Whats your location and are you getting rollers or flails and what kind of hay do you primarily grow?

Regards, Mike


----------



## discbinedr (Mar 4, 2013)

Basically good machines. The cutterbar is made of cast iron segments that tend to crack on rocks. The roller or impeller drive is an exposed gear system that tends to wear the gear teeth. Cut quality is excellent and they have one of the better shear protection systems. One of the heavier machines out there so you will want a big enough tractor.


----------



## ETXhayman (Jul 19, 2012)

We run a 630 and a 830 moco both with flails. They are the toughest pieces of equipment we have. I have accidentally mowed over t-posts, logs, a drag/harrow made of chains and a 4 inch pipe (bent the pipe). Pulled it all out and kept on going. They are heavy so you'll want plenty of tractor pulling it. Your fuel consumption will increase quite a bit but that's the trade off when you go to a mower with a conditioner.

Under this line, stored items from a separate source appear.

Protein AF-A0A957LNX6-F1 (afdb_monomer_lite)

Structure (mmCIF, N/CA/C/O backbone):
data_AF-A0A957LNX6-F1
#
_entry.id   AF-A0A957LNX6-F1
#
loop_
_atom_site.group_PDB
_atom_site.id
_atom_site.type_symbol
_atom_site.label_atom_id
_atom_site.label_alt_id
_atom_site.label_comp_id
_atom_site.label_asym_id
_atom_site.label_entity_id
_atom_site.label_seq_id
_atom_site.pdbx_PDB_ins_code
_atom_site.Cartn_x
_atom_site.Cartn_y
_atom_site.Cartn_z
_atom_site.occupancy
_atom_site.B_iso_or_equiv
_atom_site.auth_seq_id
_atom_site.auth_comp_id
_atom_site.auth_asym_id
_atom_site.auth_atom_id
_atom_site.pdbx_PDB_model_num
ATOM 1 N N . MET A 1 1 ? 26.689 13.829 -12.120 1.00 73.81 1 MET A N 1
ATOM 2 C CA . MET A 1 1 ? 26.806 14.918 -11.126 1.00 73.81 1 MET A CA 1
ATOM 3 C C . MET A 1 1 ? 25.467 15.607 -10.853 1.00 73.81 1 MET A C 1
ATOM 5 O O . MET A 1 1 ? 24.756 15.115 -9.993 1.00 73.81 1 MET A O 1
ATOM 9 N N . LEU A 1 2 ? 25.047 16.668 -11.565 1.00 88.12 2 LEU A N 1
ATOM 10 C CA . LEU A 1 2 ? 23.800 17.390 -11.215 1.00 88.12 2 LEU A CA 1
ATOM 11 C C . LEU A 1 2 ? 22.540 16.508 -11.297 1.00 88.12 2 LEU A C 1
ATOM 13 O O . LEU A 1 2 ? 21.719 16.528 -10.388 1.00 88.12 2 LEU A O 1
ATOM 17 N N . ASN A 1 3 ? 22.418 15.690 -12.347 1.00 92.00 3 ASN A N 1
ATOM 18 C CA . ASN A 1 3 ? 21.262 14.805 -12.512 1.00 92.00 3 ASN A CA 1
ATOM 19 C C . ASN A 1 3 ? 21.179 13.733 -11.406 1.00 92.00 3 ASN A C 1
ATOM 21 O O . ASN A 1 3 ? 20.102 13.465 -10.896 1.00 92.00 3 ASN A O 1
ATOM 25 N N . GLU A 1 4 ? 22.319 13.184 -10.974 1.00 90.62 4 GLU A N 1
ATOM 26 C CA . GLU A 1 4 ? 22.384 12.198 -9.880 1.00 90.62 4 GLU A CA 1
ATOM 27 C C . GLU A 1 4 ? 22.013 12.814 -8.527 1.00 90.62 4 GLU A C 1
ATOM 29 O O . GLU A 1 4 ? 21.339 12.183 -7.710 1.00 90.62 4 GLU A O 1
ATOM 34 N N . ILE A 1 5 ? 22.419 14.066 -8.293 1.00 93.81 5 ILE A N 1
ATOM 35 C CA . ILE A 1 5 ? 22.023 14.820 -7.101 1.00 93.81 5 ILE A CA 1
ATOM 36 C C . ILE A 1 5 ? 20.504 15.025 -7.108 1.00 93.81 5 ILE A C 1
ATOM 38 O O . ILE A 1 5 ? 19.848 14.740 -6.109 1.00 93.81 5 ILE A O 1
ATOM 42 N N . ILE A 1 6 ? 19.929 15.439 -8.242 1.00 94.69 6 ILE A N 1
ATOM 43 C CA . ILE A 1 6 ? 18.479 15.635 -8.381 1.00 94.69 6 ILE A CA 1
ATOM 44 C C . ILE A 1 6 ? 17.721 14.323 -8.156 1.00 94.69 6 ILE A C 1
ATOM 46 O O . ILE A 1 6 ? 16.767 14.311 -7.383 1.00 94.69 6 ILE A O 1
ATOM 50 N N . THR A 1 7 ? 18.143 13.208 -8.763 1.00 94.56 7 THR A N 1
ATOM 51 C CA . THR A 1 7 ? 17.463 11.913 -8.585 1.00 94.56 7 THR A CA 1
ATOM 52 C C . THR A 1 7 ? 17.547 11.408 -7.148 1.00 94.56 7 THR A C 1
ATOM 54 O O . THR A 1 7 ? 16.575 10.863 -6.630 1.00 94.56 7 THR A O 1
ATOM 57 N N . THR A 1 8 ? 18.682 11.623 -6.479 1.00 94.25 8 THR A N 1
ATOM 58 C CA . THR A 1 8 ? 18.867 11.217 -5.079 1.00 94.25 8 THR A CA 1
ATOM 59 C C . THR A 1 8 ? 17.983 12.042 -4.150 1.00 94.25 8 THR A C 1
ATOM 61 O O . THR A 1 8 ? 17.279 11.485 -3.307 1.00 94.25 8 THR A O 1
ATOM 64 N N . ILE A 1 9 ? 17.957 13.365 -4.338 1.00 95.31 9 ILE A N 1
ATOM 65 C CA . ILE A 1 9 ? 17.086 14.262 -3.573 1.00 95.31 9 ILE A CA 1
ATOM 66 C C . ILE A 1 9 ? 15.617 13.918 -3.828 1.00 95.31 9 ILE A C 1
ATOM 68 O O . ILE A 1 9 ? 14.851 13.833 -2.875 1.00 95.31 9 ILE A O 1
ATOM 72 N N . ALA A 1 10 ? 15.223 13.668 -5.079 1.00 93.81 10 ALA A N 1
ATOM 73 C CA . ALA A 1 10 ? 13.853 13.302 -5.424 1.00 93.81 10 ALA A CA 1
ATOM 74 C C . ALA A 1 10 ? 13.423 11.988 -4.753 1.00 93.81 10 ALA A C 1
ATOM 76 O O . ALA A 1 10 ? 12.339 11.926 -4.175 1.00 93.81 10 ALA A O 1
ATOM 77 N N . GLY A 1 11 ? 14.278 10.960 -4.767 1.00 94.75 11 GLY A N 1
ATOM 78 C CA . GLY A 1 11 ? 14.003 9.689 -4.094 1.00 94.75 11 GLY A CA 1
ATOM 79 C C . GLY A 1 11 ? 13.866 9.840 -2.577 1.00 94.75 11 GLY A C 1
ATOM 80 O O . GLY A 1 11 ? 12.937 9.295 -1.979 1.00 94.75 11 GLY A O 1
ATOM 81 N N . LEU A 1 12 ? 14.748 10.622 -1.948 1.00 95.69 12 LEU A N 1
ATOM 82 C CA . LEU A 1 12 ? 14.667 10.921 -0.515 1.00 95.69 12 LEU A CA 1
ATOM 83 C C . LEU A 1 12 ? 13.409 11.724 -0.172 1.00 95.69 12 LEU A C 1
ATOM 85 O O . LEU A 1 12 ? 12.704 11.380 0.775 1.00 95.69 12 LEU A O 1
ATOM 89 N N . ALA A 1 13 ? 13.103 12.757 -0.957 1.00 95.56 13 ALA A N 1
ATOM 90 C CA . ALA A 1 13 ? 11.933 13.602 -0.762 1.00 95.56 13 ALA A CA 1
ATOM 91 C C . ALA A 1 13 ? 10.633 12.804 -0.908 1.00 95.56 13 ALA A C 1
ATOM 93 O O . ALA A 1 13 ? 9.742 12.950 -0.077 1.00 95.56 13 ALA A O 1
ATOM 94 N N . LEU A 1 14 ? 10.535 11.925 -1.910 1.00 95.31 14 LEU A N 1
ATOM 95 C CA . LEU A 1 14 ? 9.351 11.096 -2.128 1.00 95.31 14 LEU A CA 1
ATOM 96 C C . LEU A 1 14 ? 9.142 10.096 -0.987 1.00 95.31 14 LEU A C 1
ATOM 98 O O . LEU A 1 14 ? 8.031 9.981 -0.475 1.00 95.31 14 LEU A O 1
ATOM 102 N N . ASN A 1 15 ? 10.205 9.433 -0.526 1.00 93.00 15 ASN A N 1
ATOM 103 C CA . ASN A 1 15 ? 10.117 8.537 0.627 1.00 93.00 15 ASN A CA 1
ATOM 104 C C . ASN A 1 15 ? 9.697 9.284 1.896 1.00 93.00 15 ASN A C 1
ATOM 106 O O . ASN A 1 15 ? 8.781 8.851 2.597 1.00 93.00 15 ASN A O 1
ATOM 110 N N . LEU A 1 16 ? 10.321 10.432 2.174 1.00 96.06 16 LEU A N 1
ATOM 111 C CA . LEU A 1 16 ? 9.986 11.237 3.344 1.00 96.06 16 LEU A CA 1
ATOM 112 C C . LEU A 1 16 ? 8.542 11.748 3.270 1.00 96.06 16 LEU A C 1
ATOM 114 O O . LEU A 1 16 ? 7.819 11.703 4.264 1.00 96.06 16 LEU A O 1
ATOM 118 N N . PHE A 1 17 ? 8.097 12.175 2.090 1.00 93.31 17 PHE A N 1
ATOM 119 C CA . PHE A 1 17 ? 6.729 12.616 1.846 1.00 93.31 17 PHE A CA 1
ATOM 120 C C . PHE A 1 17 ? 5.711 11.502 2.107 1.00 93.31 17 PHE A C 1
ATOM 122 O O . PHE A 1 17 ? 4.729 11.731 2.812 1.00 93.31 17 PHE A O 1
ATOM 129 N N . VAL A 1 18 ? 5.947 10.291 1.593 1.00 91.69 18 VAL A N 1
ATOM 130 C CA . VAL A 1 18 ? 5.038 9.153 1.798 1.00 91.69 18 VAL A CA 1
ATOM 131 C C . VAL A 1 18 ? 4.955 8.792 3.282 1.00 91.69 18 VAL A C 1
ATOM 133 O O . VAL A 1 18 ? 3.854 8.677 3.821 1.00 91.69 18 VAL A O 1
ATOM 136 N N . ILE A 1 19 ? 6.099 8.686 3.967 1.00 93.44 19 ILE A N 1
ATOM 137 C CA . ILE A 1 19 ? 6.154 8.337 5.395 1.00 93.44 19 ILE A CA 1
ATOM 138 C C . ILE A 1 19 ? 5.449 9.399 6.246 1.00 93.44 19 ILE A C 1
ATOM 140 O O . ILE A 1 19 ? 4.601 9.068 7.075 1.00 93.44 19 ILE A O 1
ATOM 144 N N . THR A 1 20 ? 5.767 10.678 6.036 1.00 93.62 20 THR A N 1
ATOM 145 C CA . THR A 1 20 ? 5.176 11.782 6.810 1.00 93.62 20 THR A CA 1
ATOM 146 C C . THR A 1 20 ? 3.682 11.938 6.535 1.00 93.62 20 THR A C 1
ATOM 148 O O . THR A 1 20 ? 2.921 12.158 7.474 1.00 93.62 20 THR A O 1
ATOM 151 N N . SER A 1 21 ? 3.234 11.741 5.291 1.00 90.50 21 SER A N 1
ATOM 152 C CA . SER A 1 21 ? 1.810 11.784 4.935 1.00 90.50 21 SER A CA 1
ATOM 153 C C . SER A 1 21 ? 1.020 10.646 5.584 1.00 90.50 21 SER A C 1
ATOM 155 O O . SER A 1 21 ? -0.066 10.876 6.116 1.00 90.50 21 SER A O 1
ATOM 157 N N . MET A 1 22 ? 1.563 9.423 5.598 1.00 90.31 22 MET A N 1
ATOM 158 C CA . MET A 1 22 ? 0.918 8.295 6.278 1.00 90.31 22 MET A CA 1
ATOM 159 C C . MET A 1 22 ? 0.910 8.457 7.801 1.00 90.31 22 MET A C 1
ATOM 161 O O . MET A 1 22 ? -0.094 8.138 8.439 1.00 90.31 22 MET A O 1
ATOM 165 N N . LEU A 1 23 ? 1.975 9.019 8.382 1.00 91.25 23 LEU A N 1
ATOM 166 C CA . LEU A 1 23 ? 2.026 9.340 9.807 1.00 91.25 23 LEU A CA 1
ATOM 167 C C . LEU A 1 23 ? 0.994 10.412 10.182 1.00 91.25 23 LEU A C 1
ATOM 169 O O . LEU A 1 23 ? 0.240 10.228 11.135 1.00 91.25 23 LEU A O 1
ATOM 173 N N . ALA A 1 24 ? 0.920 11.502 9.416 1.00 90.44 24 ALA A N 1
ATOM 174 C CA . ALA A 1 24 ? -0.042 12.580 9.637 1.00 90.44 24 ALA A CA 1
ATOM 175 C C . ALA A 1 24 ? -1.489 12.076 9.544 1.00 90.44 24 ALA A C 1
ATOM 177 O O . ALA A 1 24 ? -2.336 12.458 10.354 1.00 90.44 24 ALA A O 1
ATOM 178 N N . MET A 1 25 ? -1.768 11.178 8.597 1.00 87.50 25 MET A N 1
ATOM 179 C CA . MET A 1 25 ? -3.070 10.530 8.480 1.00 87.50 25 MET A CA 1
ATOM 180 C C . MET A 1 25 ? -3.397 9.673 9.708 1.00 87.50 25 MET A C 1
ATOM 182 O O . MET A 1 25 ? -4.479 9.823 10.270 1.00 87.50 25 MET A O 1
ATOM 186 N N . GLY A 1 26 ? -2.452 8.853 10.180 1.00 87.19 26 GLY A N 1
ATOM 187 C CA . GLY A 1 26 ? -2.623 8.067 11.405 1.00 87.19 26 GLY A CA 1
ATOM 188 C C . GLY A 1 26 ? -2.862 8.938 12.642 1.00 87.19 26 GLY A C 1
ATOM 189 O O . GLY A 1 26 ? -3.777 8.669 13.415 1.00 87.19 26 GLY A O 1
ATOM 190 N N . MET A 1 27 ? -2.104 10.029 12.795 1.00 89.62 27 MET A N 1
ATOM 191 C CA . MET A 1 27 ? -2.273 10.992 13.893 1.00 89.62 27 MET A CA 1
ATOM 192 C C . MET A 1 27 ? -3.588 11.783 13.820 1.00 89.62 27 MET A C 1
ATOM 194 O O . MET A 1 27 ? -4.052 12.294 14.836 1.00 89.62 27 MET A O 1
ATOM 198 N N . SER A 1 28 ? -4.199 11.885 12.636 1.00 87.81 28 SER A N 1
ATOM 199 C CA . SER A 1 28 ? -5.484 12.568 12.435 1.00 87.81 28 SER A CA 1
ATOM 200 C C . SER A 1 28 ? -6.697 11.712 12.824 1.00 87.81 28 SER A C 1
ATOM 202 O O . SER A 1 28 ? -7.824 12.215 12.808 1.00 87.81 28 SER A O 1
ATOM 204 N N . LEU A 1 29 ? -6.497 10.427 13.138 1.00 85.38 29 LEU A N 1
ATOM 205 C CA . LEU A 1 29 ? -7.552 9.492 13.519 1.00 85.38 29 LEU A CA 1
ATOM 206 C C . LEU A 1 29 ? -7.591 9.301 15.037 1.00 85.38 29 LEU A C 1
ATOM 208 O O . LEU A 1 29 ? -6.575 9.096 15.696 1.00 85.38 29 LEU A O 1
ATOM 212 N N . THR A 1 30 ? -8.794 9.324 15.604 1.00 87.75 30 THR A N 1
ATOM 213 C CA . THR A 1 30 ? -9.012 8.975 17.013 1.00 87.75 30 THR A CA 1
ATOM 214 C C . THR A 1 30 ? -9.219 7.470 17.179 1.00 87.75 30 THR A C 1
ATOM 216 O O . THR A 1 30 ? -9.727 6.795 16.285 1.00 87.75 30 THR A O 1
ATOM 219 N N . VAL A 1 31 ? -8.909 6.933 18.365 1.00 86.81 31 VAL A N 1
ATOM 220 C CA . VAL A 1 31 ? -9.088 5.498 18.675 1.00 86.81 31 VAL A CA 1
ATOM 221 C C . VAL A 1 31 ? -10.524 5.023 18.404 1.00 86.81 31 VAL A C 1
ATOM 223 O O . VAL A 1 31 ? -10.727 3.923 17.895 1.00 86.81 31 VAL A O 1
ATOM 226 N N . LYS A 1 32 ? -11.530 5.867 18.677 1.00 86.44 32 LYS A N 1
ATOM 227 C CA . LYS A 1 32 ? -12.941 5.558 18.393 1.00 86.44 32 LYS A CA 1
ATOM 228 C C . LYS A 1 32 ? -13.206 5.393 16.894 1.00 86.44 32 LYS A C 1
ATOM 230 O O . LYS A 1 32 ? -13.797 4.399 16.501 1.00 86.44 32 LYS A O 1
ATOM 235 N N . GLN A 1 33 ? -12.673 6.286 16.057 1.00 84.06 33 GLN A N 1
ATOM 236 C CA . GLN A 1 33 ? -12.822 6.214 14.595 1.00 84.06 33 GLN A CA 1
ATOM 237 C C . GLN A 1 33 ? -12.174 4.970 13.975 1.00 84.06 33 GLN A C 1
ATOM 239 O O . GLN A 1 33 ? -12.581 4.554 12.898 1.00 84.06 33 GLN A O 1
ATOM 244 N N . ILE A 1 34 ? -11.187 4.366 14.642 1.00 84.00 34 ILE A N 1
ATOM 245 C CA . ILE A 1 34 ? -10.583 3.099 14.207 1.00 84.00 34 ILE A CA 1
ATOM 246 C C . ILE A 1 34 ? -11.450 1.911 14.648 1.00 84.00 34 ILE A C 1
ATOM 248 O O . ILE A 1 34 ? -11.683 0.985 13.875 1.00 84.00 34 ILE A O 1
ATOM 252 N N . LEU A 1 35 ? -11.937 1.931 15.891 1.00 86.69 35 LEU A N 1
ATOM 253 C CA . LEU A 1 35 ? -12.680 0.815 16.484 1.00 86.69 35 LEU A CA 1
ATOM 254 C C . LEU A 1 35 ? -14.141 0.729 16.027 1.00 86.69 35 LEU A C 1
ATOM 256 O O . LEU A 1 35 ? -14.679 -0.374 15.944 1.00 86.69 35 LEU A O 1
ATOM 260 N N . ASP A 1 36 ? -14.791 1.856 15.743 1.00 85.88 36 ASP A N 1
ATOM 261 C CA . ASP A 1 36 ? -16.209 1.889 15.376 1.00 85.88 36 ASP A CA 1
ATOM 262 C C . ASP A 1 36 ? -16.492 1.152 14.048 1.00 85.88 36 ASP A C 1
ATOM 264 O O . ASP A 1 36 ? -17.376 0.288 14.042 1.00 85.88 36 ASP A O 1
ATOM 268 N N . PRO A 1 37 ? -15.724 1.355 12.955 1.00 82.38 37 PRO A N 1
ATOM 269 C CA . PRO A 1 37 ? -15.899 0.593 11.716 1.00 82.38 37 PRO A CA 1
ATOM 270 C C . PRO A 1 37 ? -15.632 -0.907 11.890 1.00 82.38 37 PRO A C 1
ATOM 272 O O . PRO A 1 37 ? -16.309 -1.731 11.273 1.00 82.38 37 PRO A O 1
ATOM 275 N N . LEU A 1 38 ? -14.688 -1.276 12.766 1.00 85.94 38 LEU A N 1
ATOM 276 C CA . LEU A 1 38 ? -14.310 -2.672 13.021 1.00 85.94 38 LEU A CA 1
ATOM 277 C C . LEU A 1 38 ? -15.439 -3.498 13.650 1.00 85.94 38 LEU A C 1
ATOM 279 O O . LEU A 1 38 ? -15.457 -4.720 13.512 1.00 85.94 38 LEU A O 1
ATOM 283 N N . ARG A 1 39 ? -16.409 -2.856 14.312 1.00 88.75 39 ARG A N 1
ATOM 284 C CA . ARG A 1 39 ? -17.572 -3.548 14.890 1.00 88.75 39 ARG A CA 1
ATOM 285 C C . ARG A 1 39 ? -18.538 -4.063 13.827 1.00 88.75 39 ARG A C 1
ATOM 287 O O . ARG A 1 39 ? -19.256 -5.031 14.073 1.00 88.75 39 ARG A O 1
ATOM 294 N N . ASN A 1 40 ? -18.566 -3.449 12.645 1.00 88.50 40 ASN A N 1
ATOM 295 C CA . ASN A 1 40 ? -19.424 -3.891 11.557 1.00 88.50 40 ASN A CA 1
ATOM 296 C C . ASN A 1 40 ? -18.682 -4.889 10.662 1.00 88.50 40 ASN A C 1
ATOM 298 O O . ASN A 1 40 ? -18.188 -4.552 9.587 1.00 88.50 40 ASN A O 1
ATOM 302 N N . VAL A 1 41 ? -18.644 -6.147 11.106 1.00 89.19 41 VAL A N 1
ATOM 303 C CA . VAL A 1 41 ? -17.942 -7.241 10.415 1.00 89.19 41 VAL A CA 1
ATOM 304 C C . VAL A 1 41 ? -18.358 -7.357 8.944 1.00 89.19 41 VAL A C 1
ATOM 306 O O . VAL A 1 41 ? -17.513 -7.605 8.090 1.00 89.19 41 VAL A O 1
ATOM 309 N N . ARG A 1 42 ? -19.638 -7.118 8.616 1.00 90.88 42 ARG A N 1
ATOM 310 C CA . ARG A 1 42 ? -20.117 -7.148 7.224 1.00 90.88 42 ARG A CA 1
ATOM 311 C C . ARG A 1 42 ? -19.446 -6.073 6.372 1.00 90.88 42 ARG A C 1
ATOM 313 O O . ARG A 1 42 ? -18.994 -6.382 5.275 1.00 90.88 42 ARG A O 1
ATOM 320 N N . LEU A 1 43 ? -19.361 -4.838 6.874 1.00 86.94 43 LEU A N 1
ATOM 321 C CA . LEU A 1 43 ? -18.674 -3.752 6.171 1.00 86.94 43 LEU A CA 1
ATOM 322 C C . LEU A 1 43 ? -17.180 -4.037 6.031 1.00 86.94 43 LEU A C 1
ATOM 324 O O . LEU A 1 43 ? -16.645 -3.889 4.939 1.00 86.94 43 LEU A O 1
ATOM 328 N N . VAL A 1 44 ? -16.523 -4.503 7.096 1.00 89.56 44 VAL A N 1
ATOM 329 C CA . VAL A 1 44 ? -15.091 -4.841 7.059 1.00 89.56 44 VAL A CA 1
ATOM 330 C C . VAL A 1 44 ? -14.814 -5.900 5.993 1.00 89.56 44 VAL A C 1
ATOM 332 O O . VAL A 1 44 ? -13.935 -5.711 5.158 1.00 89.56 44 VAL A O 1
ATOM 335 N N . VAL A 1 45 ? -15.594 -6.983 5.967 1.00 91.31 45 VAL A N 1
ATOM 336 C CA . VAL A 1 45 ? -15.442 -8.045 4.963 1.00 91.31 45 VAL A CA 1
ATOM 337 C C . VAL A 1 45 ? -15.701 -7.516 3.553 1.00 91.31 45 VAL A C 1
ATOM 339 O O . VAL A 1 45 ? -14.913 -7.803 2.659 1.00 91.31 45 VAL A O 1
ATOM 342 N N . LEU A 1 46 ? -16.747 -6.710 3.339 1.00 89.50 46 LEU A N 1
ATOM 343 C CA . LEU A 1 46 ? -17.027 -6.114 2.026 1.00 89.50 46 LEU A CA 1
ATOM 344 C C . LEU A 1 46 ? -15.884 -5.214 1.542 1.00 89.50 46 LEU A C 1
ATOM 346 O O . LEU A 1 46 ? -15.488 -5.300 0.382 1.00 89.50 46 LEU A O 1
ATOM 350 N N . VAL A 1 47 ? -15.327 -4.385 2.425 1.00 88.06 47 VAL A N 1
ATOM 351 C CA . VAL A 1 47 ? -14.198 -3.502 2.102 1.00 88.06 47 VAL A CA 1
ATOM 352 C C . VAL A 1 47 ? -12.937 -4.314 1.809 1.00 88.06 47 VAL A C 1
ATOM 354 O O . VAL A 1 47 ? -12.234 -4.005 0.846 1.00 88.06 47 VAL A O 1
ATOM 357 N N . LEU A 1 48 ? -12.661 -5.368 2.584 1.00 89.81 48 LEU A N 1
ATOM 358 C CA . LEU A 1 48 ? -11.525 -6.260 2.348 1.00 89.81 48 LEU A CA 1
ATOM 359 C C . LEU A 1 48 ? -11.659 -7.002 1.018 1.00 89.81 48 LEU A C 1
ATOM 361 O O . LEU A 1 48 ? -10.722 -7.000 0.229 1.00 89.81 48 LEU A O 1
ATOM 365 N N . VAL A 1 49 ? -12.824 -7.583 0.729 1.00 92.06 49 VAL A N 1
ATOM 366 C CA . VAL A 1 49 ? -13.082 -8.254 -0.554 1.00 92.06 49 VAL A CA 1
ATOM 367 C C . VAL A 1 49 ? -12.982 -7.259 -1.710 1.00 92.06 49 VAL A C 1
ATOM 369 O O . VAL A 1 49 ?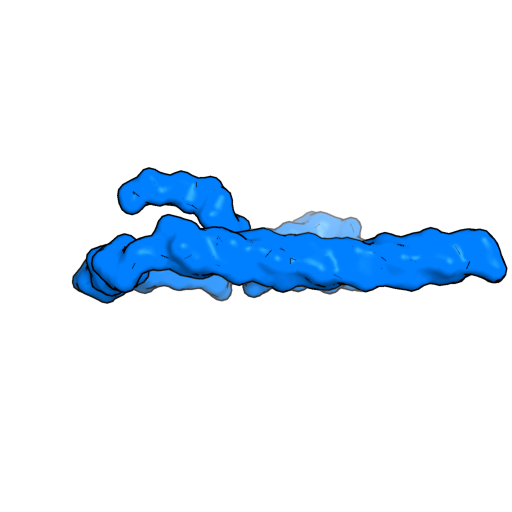 -12.372 -7.562 -2.732 1.00 92.06 49 VAL A O 1
ATOM 372 N N . GLY A 1 50 ? -13.506 -6.044 -1.547 1.00 90.3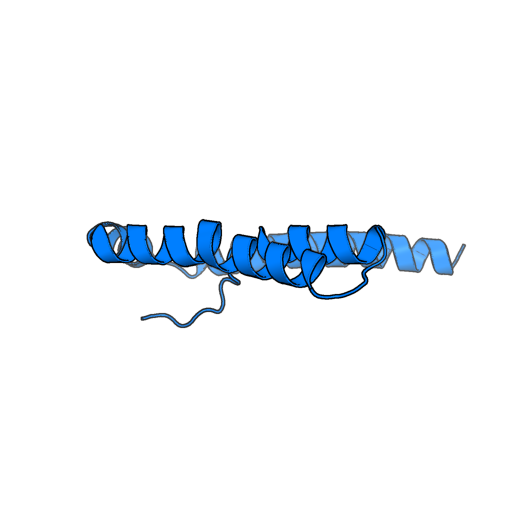1 50 GLY A N 1
ATOM 373 C CA . GLY A 1 50 ? -13.367 -4.987 -2.544 1.00 90.31 50 GLY A CA 1
ATOM 374 C C . GLY A 1 50 ? -11.908 -4.659 -2.856 1.00 90.31 50 GLY A C 1
ATOM 375 O O . GLY A 1 50 ? -11.499 -4.716 -4.013 1.00 90.31 50 GLY A O 1
ATOM 376 N N . ASN A 1 51 ? -11.109 -4.370 -1.829 1.00 89.44 51 ASN A N 1
ATOM 377 C CA . ASN A 1 51 ? -9.727 -3.919 -2.007 1.00 89.44 51 ASN A CA 1
ATOM 378 C C . ASN A 1 51 ? -8.753 -5.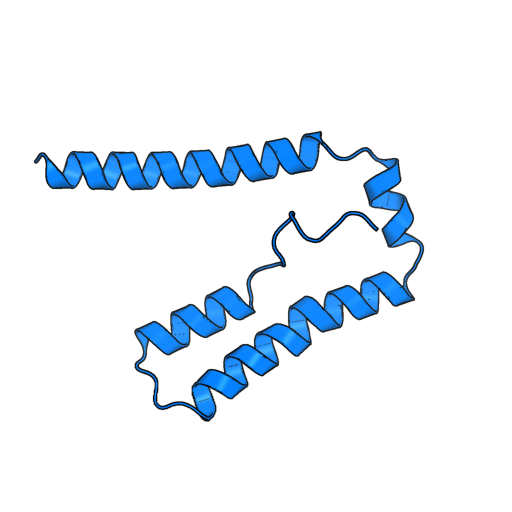047 -2.367 1.00 89.44 51 ASN A C 1
ATOM 380 O O . ASN A 1 51 ? -7.838 -4.812 -3.142 1.00 89.44 51 ASN A O 1
ATOM 384 N N . PHE A 1 52 ? -8.929 -6.255 -1.828 1.00 89.50 52 PHE A N 1
ATOM 385 C CA . PHE A 1 52 ? -7.959 -7.348 -1.987 1.00 89.50 52 PHE A CA 1
ATOM 386 C C . PHE A 1 52 ? -8.383 -8.432 -2.976 1.00 89.50 52 PHE A C 1
ATOM 388 O O . PHE A 1 52 ? -7.560 -9.267 -3.339 1.00 89.50 52 PHE A O 1
ATOM 395 N N . VAL A 1 53 ? -9.641 -8.445 -3.421 1.00 92.38 53 VAL A N 1
ATOM 396 C CA . VAL A 1 53 ? -10.117 -9.422 -4.411 1.00 92.38 53 VAL A CA 1
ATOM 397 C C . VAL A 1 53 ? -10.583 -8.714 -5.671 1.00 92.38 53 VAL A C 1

I'm not sure if your looking to buy new or not or what comes standard on the 930 moco but I would suggest getting a mower with the rockshaft swivel hitch (I think that's what it's called). It helps you turn a lot tighter than the basic hitch system. We have the basic version and it's irritating trying to make a sharp turn without tearing up U - joints on the driveline or cracking the tongue (expensive fix).


----------



## vermeer1031 (Dec 22, 2012)

i'm running a custom operation in south Texas. the type of crop that i'm cutting depends on the weather but mostly coastal and some Sudan. this cutter has the impeller on it, it looks like a good cutter but looks very heavy, the only problem i have is this cutter is a 140 miles away, so we have to come up with a plan to get it on my flatbed trailer any suggestions?


----------



## Supa Dexta (May 28, 2014)

2 good sized loader tractors to lift it and then back the trailer under it.. Its gonna be wide though.

And yes a mower with a swivel hitch for the 3 point hitch, may take a bit longer to hookup, but it saves time and wear and tear in the field.


----------



## Vol (Jul 5, 2009)

Vermeer, I do not know what type of Sudan that you grow in your region, but John Deere does not recommend impellers for thick stemmed or cane type crops over 5 feet tall.

Regards, Mike


----------



## discbinedr (Mar 4, 2013)

The 930 should not be confused with the 630 and 830. Those are current models while the 930 is much older and not available with the swivel hitch.


----------